When employing patient-centered care, rheumatologists and other healthcare providers aim to empower patients to actively participate in their care. This approach requires practitioners to communicate effectively with patients to address their needs.
Stanford Shoor, MD, clinical professor of medicine and rheumatology at Stanford University, currently leads a Stanford/Pfizer grant project investigating the use of patient-centered care as a practice model for patients with rheumatoid arthritis (RA) at Stanford’s Immunology/Rheumatology Clinic. He says patient-centered care involves a multiple-prong approach that begins with team-based care, which includes a patient-centered medical assistant (PCMA). The PCMA is trained in communication and RA and works with each rheumatologist and their patients. The PCMA attends the conclusion of each clinic visit, when the rheumatologist conveys a treatment plan. After the physician leaves the room, the PCMA reviews the plan with the patient to ensure they understand it.
The PCMA will then schedule a routine follow-up visit and arrange dates and times for secure email or phone calls—check-ins—at intervals prior to the patient’s next scheduled appointment. These follow-ups allow the team to continuously monitor the patient’s disease. During the check-ins, the PCMA conducts a simple survey that has a five-point scale designed to assess the patient’s disease status and determine any current needs, Dr. Shoor says. The PCMA reports the check-in results to the rheumatologist and assists them in meeting the patient’s needs.
Another aspect of patient-centered care is for healthcare providers to ascertain the patient’s priorities in an effort to provide quality care. The PCMA asks patients about their specific goal(s) for care. These goals are added to the Clinical Disease Activity Indicator (CDAI), in which the patient and physician rate disease activity, and the Routine Assessment of Patient Index Data (RAPID-3), in which the patient answers questions regarding daily function to determine the quality of their care.
Improving RA Care
Dr. Shoor says the patient-centered care approach can actually improve disease-specific outcomes. When patients are taught self-care skills, they may reduce arthritis pain by 20–30%. Dr. Shoor believes this level of pain reduction is nearly equivalent to that achieved by using non-steroidal anti-inflammatory medication.1,2 Additionally, motivational interviewing strategies aid patients in adhering to arthritis-specific medications—which the practice’s self-management course also teaches and the physician and PCMA reinforce—and can improve disease-specific measures in RA.
Overall Satisfaction
Dr. Shoor says increased communication between patients and their rheumatologists via PCMAs has resulted in increased patient satisfaction. “In our pilot study, we found that having a single medical assistant linked to each patient and their rheumatologist provides a continuity of care that patients appreciate,” he says.
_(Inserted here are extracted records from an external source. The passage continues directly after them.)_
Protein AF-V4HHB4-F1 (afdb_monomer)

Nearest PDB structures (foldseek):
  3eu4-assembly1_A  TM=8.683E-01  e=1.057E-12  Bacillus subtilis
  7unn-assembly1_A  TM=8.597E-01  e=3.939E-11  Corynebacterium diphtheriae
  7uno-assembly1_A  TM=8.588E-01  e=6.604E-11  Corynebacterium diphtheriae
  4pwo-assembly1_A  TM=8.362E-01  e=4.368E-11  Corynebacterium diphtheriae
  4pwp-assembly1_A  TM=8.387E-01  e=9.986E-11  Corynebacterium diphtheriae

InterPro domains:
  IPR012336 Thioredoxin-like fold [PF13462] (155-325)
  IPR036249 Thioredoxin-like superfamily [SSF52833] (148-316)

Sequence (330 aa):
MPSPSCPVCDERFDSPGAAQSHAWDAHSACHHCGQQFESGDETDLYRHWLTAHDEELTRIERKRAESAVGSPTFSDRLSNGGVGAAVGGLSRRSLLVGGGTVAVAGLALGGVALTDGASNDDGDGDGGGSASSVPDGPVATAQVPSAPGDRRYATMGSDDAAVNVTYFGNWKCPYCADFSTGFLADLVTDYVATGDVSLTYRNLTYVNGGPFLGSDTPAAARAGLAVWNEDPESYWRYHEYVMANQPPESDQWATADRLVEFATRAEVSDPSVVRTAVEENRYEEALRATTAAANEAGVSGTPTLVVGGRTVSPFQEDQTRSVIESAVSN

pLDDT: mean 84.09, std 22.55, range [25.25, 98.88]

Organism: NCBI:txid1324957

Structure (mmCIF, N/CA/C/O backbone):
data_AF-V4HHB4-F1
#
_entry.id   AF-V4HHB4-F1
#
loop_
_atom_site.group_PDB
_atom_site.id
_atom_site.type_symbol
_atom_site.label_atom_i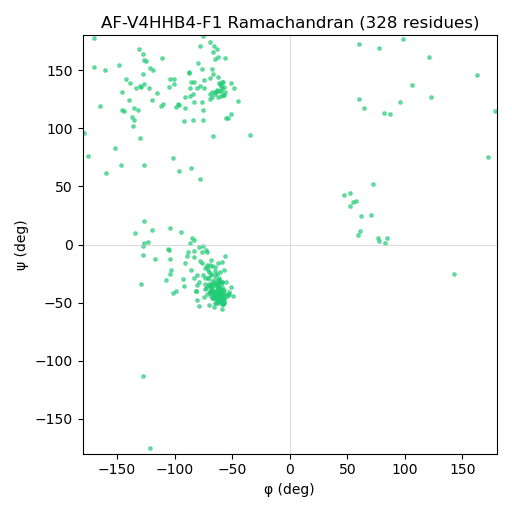d
_atom_site.label_alt_id
_atom_site.label_comp_id
_atom_site.label_asym_id
_atom_site.label_entity_id
_atom_site.label_seq_id
_atom_site.pdbx_PDB_ins_code
_atom_site.Cartn_x
_atom_site.Cartn_y
_atom_site.Cartn_z
_atom_site.occupancy
_atom_site.B_iso_or_equiv
_atom_site.auth_seq_id
_atom_site.auth_comp_id
_atom_site.auth_asym_id
_atom_site.auth_atom_id
_atom_site.pdbx_PDB_model_num
ATOM 1 N N . MET A 1 1 ? 10.190 -57.390 -5.825 1.00 57.91 1 MET A N 1
ATOM 2 C CA . MET A 1 1 ? 9.297 -56.437 -5.132 1.00 57.91 1 MET A CA 1
ATOM 3 C C . MET A 1 1 ? 8.063 -57.216 -4.712 1.00 57.91 1 MET A C 1
ATOM 5 O O . MET A 1 1 ? 7.712 -58.127 -5.459 1.00 57.91 1 MET A O 1
ATOM 9 N N . PRO A 1 2 ? 7.470 -56.973 -3.534 1.00 72.81 2 PRO A N 1
ATOM 10 C CA . PRO A 1 2 ? 6.202 -57.613 -3.191 1.00 72.81 2 PRO A CA 1
ATOM 11 C C . PRO A 1 2 ? 5.148 -57.263 -4.251 1.00 72.81 2 PRO A C 1
ATOM 13 O O . PRO A 1 2 ? 5.136 -56.135 -4.745 1.00 72.81 2 PRO A O 1
ATOM 16 N N . SER A 1 3 ? 4.319 -58.238 -4.634 1.00 83.81 3 SER A N 1
ATOM 17 C CA . SER A 1 3 ? 3.186 -57.989 -5.530 1.00 83.81 3 SER A CA 1
ATOM 18 C C . SER A 1 3 ? 2.256 -56.958 -4.887 1.00 83.81 3 SER A C 1
ATOM 20 O O . SER A 1 3 ? 1.986 -57.090 -3.689 1.00 83.81 3 SER A O 1
ATOM 22 N N . PRO A 1 4 ? 1.787 -55.948 -5.636 1.00 90.44 4 PRO A N 1
ATOM 23 C CA . PRO A 1 4 ? 0.878 -54.938 -5.109 1.00 90.44 4 PRO A CA 1
ATOM 24 C C . PRO A 1 4 ? -0.414 -55.594 -4.618 1.00 90.44 4 PRO A C 1
ATOM 26 O O . PRO A 1 4 ? -0.935 -56.504 -5.268 1.00 90.44 4 PRO A O 1
ATOM 29 N N . SER A 1 5 ? -0.910 -55.145 -3.466 1.00 93.88 5 SER A N 1
ATOM 30 C CA . SER A 1 5 ? -2.145 -55.638 -2.859 1.00 93.88 5 SER A CA 1
ATOM 31 C C . SER A 1 5 ? -3.183 -54.532 -2.711 1.00 93.88 5 SER A C 1
ATOM 33 O O . SER A 1 5 ? -2.829 -53.366 -2.546 1.00 93.88 5 SER A O 1
ATOM 35 N N . CYS A 1 6 ? -4.462 -54.899 -2.764 1.00 93.75 6 CYS A N 1
ATOM 36 C CA . CYS A 1 6 ? -5.552 -53.982 -2.455 1.00 93.75 6 CYS A CA 1
ATOM 37 C C . CYS A 1 6 ? -5.530 -53.625 -0.957 1.00 93.75 6 CYS A C 1
ATOM 39 O O . CYS A 1 6 ? -5.491 -54.543 -0.138 1.00 93.75 6 CYS A O 1
ATOM 41 N N . PRO A 1 7 ? -5.614 -52.337 -0.573 1.00 92.69 7 PRO A N 1
ATOM 42 C CA . PRO A 1 7 ? -5.589 -51.924 0.835 1.00 92.69 7 PRO A CA 1
ATOM 43 C C . PRO A 1 7 ? -6.869 -52.271 1.617 1.00 92.69 7 PRO A C 1
ATOM 45 O O . PRO A 1 7 ? -6.915 -52.055 2.823 1.00 92.69 7 PRO A O 1
ATOM 48 N N . VAL A 1 8 ? -7.914 -52.772 0.946 1.00 94.12 8 VAL A N 1
ATOM 49 C CA . VAL A 1 8 ? -9.215 -53.085 1.564 1.00 94.12 8 VAL A CA 1
ATOM 50 C C . VAL A 1 8 ? -9.383 -54.583 1.833 1.00 94.12 8 VAL A C 1
ATOM 52 O O . VAL A 1 8 ? -9.893 -54.962 2.884 1.00 94.12 8 VAL A O 1
ATOM 55 N N . CYS A 1 9 ? -8.965 -55.443 0.899 1.00 95.62 9 CYS A N 1
ATOM 56 C CA . CYS A 1 9 ? -9.180 -56.895 0.972 1.00 95.62 9 CYS A CA 1
ATOM 57 C C . CYS A 1 9 ? -7.891 -57.732 0.914 1.00 95.62 9 CYS A C 1
ATOM 59 O O . CYS A 1 9 ? -7.968 -58.960 0.901 1.00 95.62 9 CYS A O 1
ATOM 61 N N . ASP A 1 10 ? -6.721 -57.089 0.842 1.00 91.81 10 ASP A N 1
ATOM 62 C CA . ASP A 1 10 ? -5.393 -57.713 0.755 1.00 91.81 10 ASP A CA 1
ATOM 63 C C . ASP A 1 10 ? -5.166 -58.642 -0.459 1.00 91.81 10 ASP A C 1
ATOM 65 O O . ASP A 1 10 ? -4.120 -59.299 -0.560 1.00 91.81 10 ASP A O 1
ATOM 69 N N . GLU A 1 11 ? -6.098 -58.680 -1.422 1.00 94.69 11 GLU A N 1
ATOM 70 C CA . GLU A 1 11 ? -5.916 -59.398 -2.686 1.00 94.69 11 GLU A CA 1
ATOM 71 C C . GLU A 1 11 ? -4.696 -58.863 -3.436 1.00 94.69 11 GLU A C 1
ATOM 73 O O . GLU A 1 11 ? -4.443 -57.658 -3.459 1.00 94.69 11 GLU A O 1
ATOM 78 N N . ARG A 1 12 ? -3.917 -59.763 -4.045 1.00 94.94 12 ARG A N 1
ATOM 79 C CA . ARG A 1 12 ? -2.663 -59.431 -4.733 1.00 94.94 12 ARG A CA 1
ATOM 80 C C . ARG A 1 12 ? -2.845 -59.438 -6.240 1.00 94.94 12 ARG A C 1
ATOM 82 O O . ARG A 1 12 ? -3.492 -60.328 -6.781 1.00 94.94 12 ARG A O 1
ATOM 89 N N . PHE A 1 13 ? -2.183 -58.500 -6.905 1.00 94.81 13 PHE A N 1
ATOM 90 C CA . PHE A 1 13 ? -2.297 -58.282 -8.342 1.00 94.81 13 PHE A CA 1
ATOM 91 C C . PHE A 1 13 ? -0.931 -58.294 -9.024 1.00 94.81 13 PHE A C 1
ATOM 93 O O . PHE A 1 13 ? 0.106 -58.050 -8.405 1.00 94.81 13 PHE A O 1
ATOM 100 N N . ASP A 1 14 ? -0.940 -58.536 -10.333 1.00 93.44 14 ASP A N 1
ATOM 101 C CA . ASP A 1 14 ? 0.281 -58.617 -11.141 1.00 93.44 14 ASP A CA 1
ATOM 102 C C . ASP A 1 14 ? 0.873 -57.239 -11.482 1.00 93.44 14 ASP A C 1
ATOM 104 O O . ASP A 1 14 ? 2.021 -57.143 -11.916 1.00 93.44 14 ASP A O 1
ATOM 108 N N . SER A 1 15 ? 0.114 -56.153 -11.282 1.00 91.56 15 SER A N 1
ATOM 109 C CA . SER A 1 15 ? 0.593 -54.786 -11.505 1.00 91.56 15 SER A CA 1
ATOM 110 C C . SER A 1 15 ? -0.054 -53.763 -10.561 1.00 91.56 15 SER A C 1
ATOM 112 O O . SER A 1 15 ? -1.184 -53.978 -10.114 1.00 91.56 15 SER A O 1
ATOM 114 N N . PRO A 1 16 ? 0.622 -52.629 -10.278 1.00 87.19 16 PRO A N 1
ATOM 115 C CA . PRO A 1 16 ? 0.059 -51.562 -9.448 1.00 87.19 16 PRO A CA 1
ATOM 116 C C . PRO A 1 16 ? -1.238 -50.991 -10.024 1.00 87.19 16 PRO A C 1
ATOM 118 O O . PRO A 1 16 ? -2.193 -50.789 -9.286 1.00 87.19 16 PRO A O 1
ATOM 121 N N . 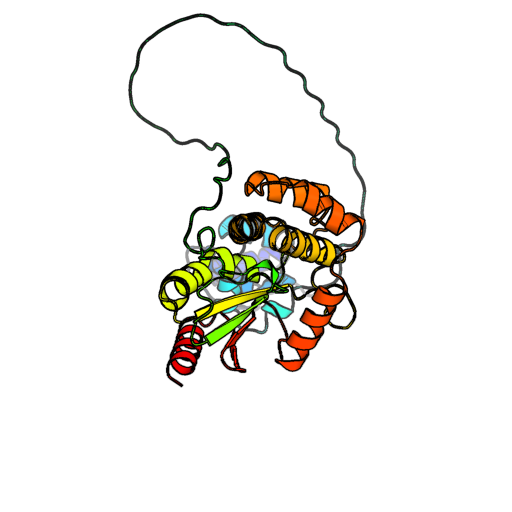GLY A 1 17 ? -1.311 -50.831 -11.351 1.00 89.50 17 GLY A N 1
ATOM 122 C CA . GLY A 1 17 ? -2.521 -50.352 -12.022 1.00 89.50 17 GLY A CA 1
ATOM 123 C C . GLY A 1 17 ? -3.707 -51.311 -11.879 1.00 89.50 17 GLY A C 1
ATOM 124 O O . GLY A 1 17 ? -4.843 -50.864 -11.740 1.00 89.50 17 GLY A O 1
ATOM 125 N N . ALA A 1 18 ? -3.459 -52.626 -11.846 1.00 92.44 18 ALA A N 1
ATOM 126 C CA . ALA A 1 18 ? -4.510 -53.612 -11.590 1.00 92.44 18 ALA A CA 1
ATOM 127 C C . ALA A 1 18 ? -5.010 -53.553 -10.137 1.00 92.44 18 ALA A C 1
ATOM 129 O O . ALA A 1 18 ? -6.217 -53.589 -9.914 1.00 92.44 18 ALA A O 1
ATOM 130 N N . ALA A 1 19 ? -4.107 -53.389 -9.163 1.00 91.81 19 ALA A N 1
ATOM 131 C CA . ALA A 1 19 ? -4.487 -53.204 -7.760 1.00 91.81 19 ALA A CA 1
ATOM 132 C C . ALA A 1 19 ? -5.270 -51.897 -7.538 1.00 91.81 19 ALA A C 1
ATOM 134 O O . ALA A 1 19 ? -6.264 -51.889 -6.815 1.00 91.81 19 ALA A O 1
ATOM 135 N N . GLN A 1 20 ? -4.853 -50.811 -8.196 1.00 91.75 20 GLN A N 1
ATOM 136 C CA . GLN A 1 20 ? -5.536 -49.517 -8.173 1.00 91.75 20 GLN A CA 1
ATOM 137 C C . GLN A 1 20 ? -6.944 -49.604 -8.765 1.00 91.75 20 GLN A C 1
ATOM 139 O O . GLN A 1 20 ? -7.893 -49.152 -8.131 1.00 91.75 20 GLN A O 1
ATOM 144 N N . SER A 1 21 ? -7.079 -50.224 -9.941 1.00 92.56 21 SER A N 1
ATOM 145 C CA . SER A 1 21 ? -8.384 -50.394 -10.595 1.00 92.56 21 SER A CA 1
ATOM 146 C C . SER A 1 21 ? -9.309 -51.256 -9.735 1.00 92.56 21 SER A C 1
ATOM 148 O O . SER A 1 21 ? -10.448 -50.881 -9.502 1.00 92.56 21 SER A O 1
ATOM 150 N N . HIS A 1 22 ? -8.801 -52.350 -9.155 1.00 95.06 22 HIS A N 1
ATOM 151 C CA . HIS A 1 22 ? -9.589 -53.182 -8.245 1.00 95.06 22 HIS A CA 1
ATOM 152 C C . HIS A 1 22 ? -10.041 -52.429 -6.984 1.00 95.06 22 HIS A C 1
ATOM 154 O O . HIS A 1 22 ? -11.185 -52.590 -6.564 1.00 95.06 22 HIS A O 1
ATOM 160 N N . ALA A 1 23 ? -9.175 -51.610 -6.373 1.00 94.19 23 ALA A N 1
ATOM 161 C CA . ALA A 1 23 ? -9.536 -50.831 -5.186 1.00 94.19 23 ALA A CA 1
ATOM 162 C C . ALA A 1 23 ? -10.749 -49.923 -5.449 1.00 94.19 23 ALA A C 1
ATOM 164 O O . ALA A 1 23 ? -11.641 -49.833 -4.606 1.00 94.19 23 ALA A O 1
ATOM 165 N N . TRP A 1 24 ? -10.824 -49.317 -6.635 1.00 93.62 24 TRP A N 1
ATOM 166 C CA . TRP A 1 24 ? -11.978 -48.515 -7.019 1.00 93.62 24 TRP A CA 1
ATOM 167 C C . TRP A 1 24 ? -13.176 -49.362 -7.467 1.00 93.62 24 TRP A C 1
ATOM 169 O O . TRP A 1 24 ? -14.264 -49.230 -6.913 1.00 93.62 24 TRP A O 1
ATOM 179 N N . ASP A 1 25 ? -12.989 -50.277 -8.415 1.00 93.50 25 ASP A N 1
ATOM 180 C CA . ASP A 1 25 ? -14.100 -50.995 -9.051 1.00 93.50 25 ASP A CA 1
ATOM 181 C C . ASP A 1 25 ? -14.829 -51.939 -8.084 1.00 93.50 25 ASP A C 1
ATOM 183 O O . ASP A 1 25 ? -16.045 -52.106 -8.175 1.00 93.50 25 ASP A O 1
ATOM 187 N N . ALA A 1 26 ? -14.099 -52.567 -7.156 1.00 94.19 26 ALA A N 1
ATOM 188 C CA . ALA A 1 26 ? -14.674 -53.522 -6.212 1.00 94.19 26 ALA A CA 1
ATOM 189 C C . ALA A 1 26 ? -15.100 -52.880 -4.884 1.00 94.19 26 ALA A C 1
ATOM 191 O O . ALA A 1 26 ? -16.037 -53.371 -4.254 1.00 94.19 26 ALA A O 1
ATOM 192 N N . HIS A 1 27 ? -14.430 -51.801 -4.456 1.00 93.56 27 HIS A N 1
ATOM 193 C CA . HIS A 1 27 ? -14.609 -51.236 -3.108 1.00 93.56 27 HIS A CA 1
ATOM 194 C C . HIS A 1 27 ? -14.923 -49.739 -3.086 1.00 93.56 27 HIS A C 1
ATOM 196 O O . HIS A 1 27 ? -15.092 -49.185 -2.003 1.00 93.56 27 HIS A O 1
ATOM 202 N N . SER A 1 28 ? -14.974 -49.078 -4.249 1.00 94.56 28 SER A N 1
ATOM 203 C CA . SER A 1 28 ? -15.071 -47.614 -4.370 1.00 94.56 28 SER A CA 1
ATOM 204 C C . SER A 1 28 ? -14.066 -46.908 -3.456 1.00 94.56 28 SER A C 1
ATOM 206 O O . SER A 1 28 ? -14.408 -45.961 -2.756 1.00 94.56 28 SER A O 1
ATOM 208 N N . ALA A 1 29 ? -12.828 -47.416 -3.401 1.00 93.94 29 ALA A N 1
ATOM 209 C CA . ALA A 1 29 ? -11.842 -47.021 -2.403 1.00 93.94 29 ALA A CA 1
ATOM 210 C C . ALA A 1 29 ? -10.550 -46.445 -2.996 1.00 93.94 29 ALA A C 1
ATOM 212 O O . ALA A 1 29 ? -10.108 -46.810 -4.087 1.00 93.94 29 ALA A O 1
ATOM 213 N N . CYS A 1 30 ? -9.893 -45.574 -2.227 1.00 93.62 30 CYS A N 1
ATOM 214 C CA . CYS A 1 30 ? -8.567 -45.061 -2.541 1.00 93.62 30 CYS A CA 1
ATOM 215 C C . CYS A 1 30 ? -7.524 -46.174 -2.455 1.00 93.62 30 CYS A C 1
ATOM 217 O O . CYS A 1 30 ? -7.374 -46.835 -1.429 1.00 93.62 30 CYS A O 1
ATOM 219 N N . HIS A 1 31 ? -6.740 -46.342 -3.516 1.00 92.69 31 HIS A N 1
ATOM 220 C CA . HIS A 1 31 ? -5.709 -47.373 -3.568 1.00 92.69 31 HIS A CA 1
ATOM 221 C C . HIS A 1 31 ? -4.490 -47.093 -2.665 1.00 92.69 31 HIS A C 1
ATOM 223 O O . HIS A 1 31 ? -3.751 -48.027 -2.362 1.00 92.69 31 HIS A O 1
ATOM 229 N N . HIS A 1 32 ? -4.287 -45.844 -2.222 1.00 90.25 32 HIS A N 1
ATOM 230 C CA . HIS A 1 32 ? -3.193 -45.475 -1.316 1.00 90.25 32 HIS A CA 1
ATOM 231 C C . HIS A 1 32 ? -3.515 -45.782 0.155 1.00 90.25 32 HIS A C 1
ATOM 233 O O . HIS A 1 32 ? -2.651 -46.259 0.886 1.00 90.25 32 HIS A O 1
ATOM 239 N N . CYS A 1 33 ? -4.754 -45.530 0.596 1.00 92.81 33 CYS A N 1
ATOM 240 C CA . CYS A 1 33 ? -5.127 -45.586 2.018 1.00 92.81 33 CYS A CA 1
ATOM 241 C C . CYS A 1 33 ? -6.346 -46.465 2.342 1.00 92.81 33 CYS A C 1
ATOM 243 O O . CYS A 1 33 ? -6.641 -46.683 3.514 1.00 92.81 33 CYS A O 1
ATOM 245 N N . GLY A 1 34 ? -7.071 -46.959 1.335 1.00 92.62 34 GLY A N 1
ATOM 246 C CA . GLY A 1 34 ? -8.276 -47.775 1.509 1.00 92.62 34 GLY A CA 1
ATOM 247 C C . GLY A 1 34 ? -9.538 -46.999 1.900 1.00 92.62 34 GLY A C 1
ATOM 248 O O . GLY A 1 34 ? -10.566 -47.627 2.148 1.00 92.62 34 GLY A O 1
ATOM 249 N N . GLN A 1 35 ? -9.499 -45.661 1.951 1.00 93.00 35 GLN A N 1
ATOM 250 C CA . GLN A 1 35 ? -10.684 -44.844 2.233 1.00 93.00 35 GLN A CA 1
ATOM 251 C C . GLN A 1 35 ? -11.770 -45.090 1.180 1.00 93.00 35 GLN A C 1
ATOM 253 O O . GLN A 1 35 ? -11.488 -44.989 -0.009 1.00 93.00 35 GLN A O 1
ATOM 258 N N . GLN A 1 36 ? -12.992 -45.396 1.618 1.00 91.81 36 GLN A N 1
ATOM 259 C CA . GLN A 1 36 ? -14.142 -45.643 0.743 1.00 91.81 36 GLN A CA 1
ATOM 260 C C . GLN A 1 36 ? -14.880 -44.342 0.402 1.00 91.81 36 GLN A C 1
ATOM 262 O O . GLN A 1 36 ? -14.943 -43.422 1.221 1.00 91.81 36 GLN A O 1
ATOM 267 N N . PHE A 1 37 ? -15.460 -44.301 -0.793 1.00 89.81 37 PHE A N 1
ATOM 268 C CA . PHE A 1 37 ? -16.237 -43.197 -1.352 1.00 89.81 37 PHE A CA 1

Dr. Shoor measures success for each patient who has received patient-centered care by their satisfaction with their care, which is measured with CDAI and RAPID 3. He also evaluates whether patients have met their defined goal(s) for their care using a five-point scale that he has dubbed, “Have you met your goal?”
Although no studies exist that examine the satisfaction of rheumatologists or medical assistants regarding patient-centered care, Dr. Shoor’s practice developed a provider satisfaction survey, which they presented at the 2017 ACR/ARHP Annual Meeting. In their pilot study, they found that both rheumatologists and medical assistants had greater satisfaction scores after the study. “This [finding] is possibly a result of the increased support given to the rheumatologist by the medical assistant and increased patient contact,” he says.3
Another benefit of patient-centered care may be increased appointment accessibility for other rheumatology patients, because some RA patients may require fewer appointments. “Because the optimal frequency of routine follow-up visits for RA patients is unknown, scheduling had been based on habit or tradition,” Dr. Shoor says. Additionally, “without patient-centered care, disease activity was not monitored nor were patient needs accessed before the next regularly scheduled routine visit.
“We believe that continuous disease monitoring and proactive solicitation of patient needs in the interim between clinic visits will allow the disease activity of each patient’s RA to determine the optimal follow-up visit interval,” Dr. Shoor says. “We suspect that scheduled telephone and/or electronic check-ins will prolong the interval between routine clinic visits and, by doing so, will increase the availability of clinic appointments—another benefit.”
Karen Appold is a medical writer in Pennsylvania.
References
- Lorig K, Holman H. Arthritis self-management studies: A 12-year review. Health Educ Q. 1993 Spring;20(1):17–28.
- Warsi A, Wang PS, LaValley MP, et al. Self-management education programs in chronic disease: A systematic review and methodological critique of the literature. Arch Intern Med. 2004 Aug 9–23;164(15):1641–1649.
- Sheth K, Valenzuela A, Shoor S, et al. Development and validation of a rheumatologist satisfaction with practice scale—“The Rheumatologist Satisfaction Scale” (RSS) [abstract]. Arthritis Rheumatol. 2017 Oct;69(suppl 10).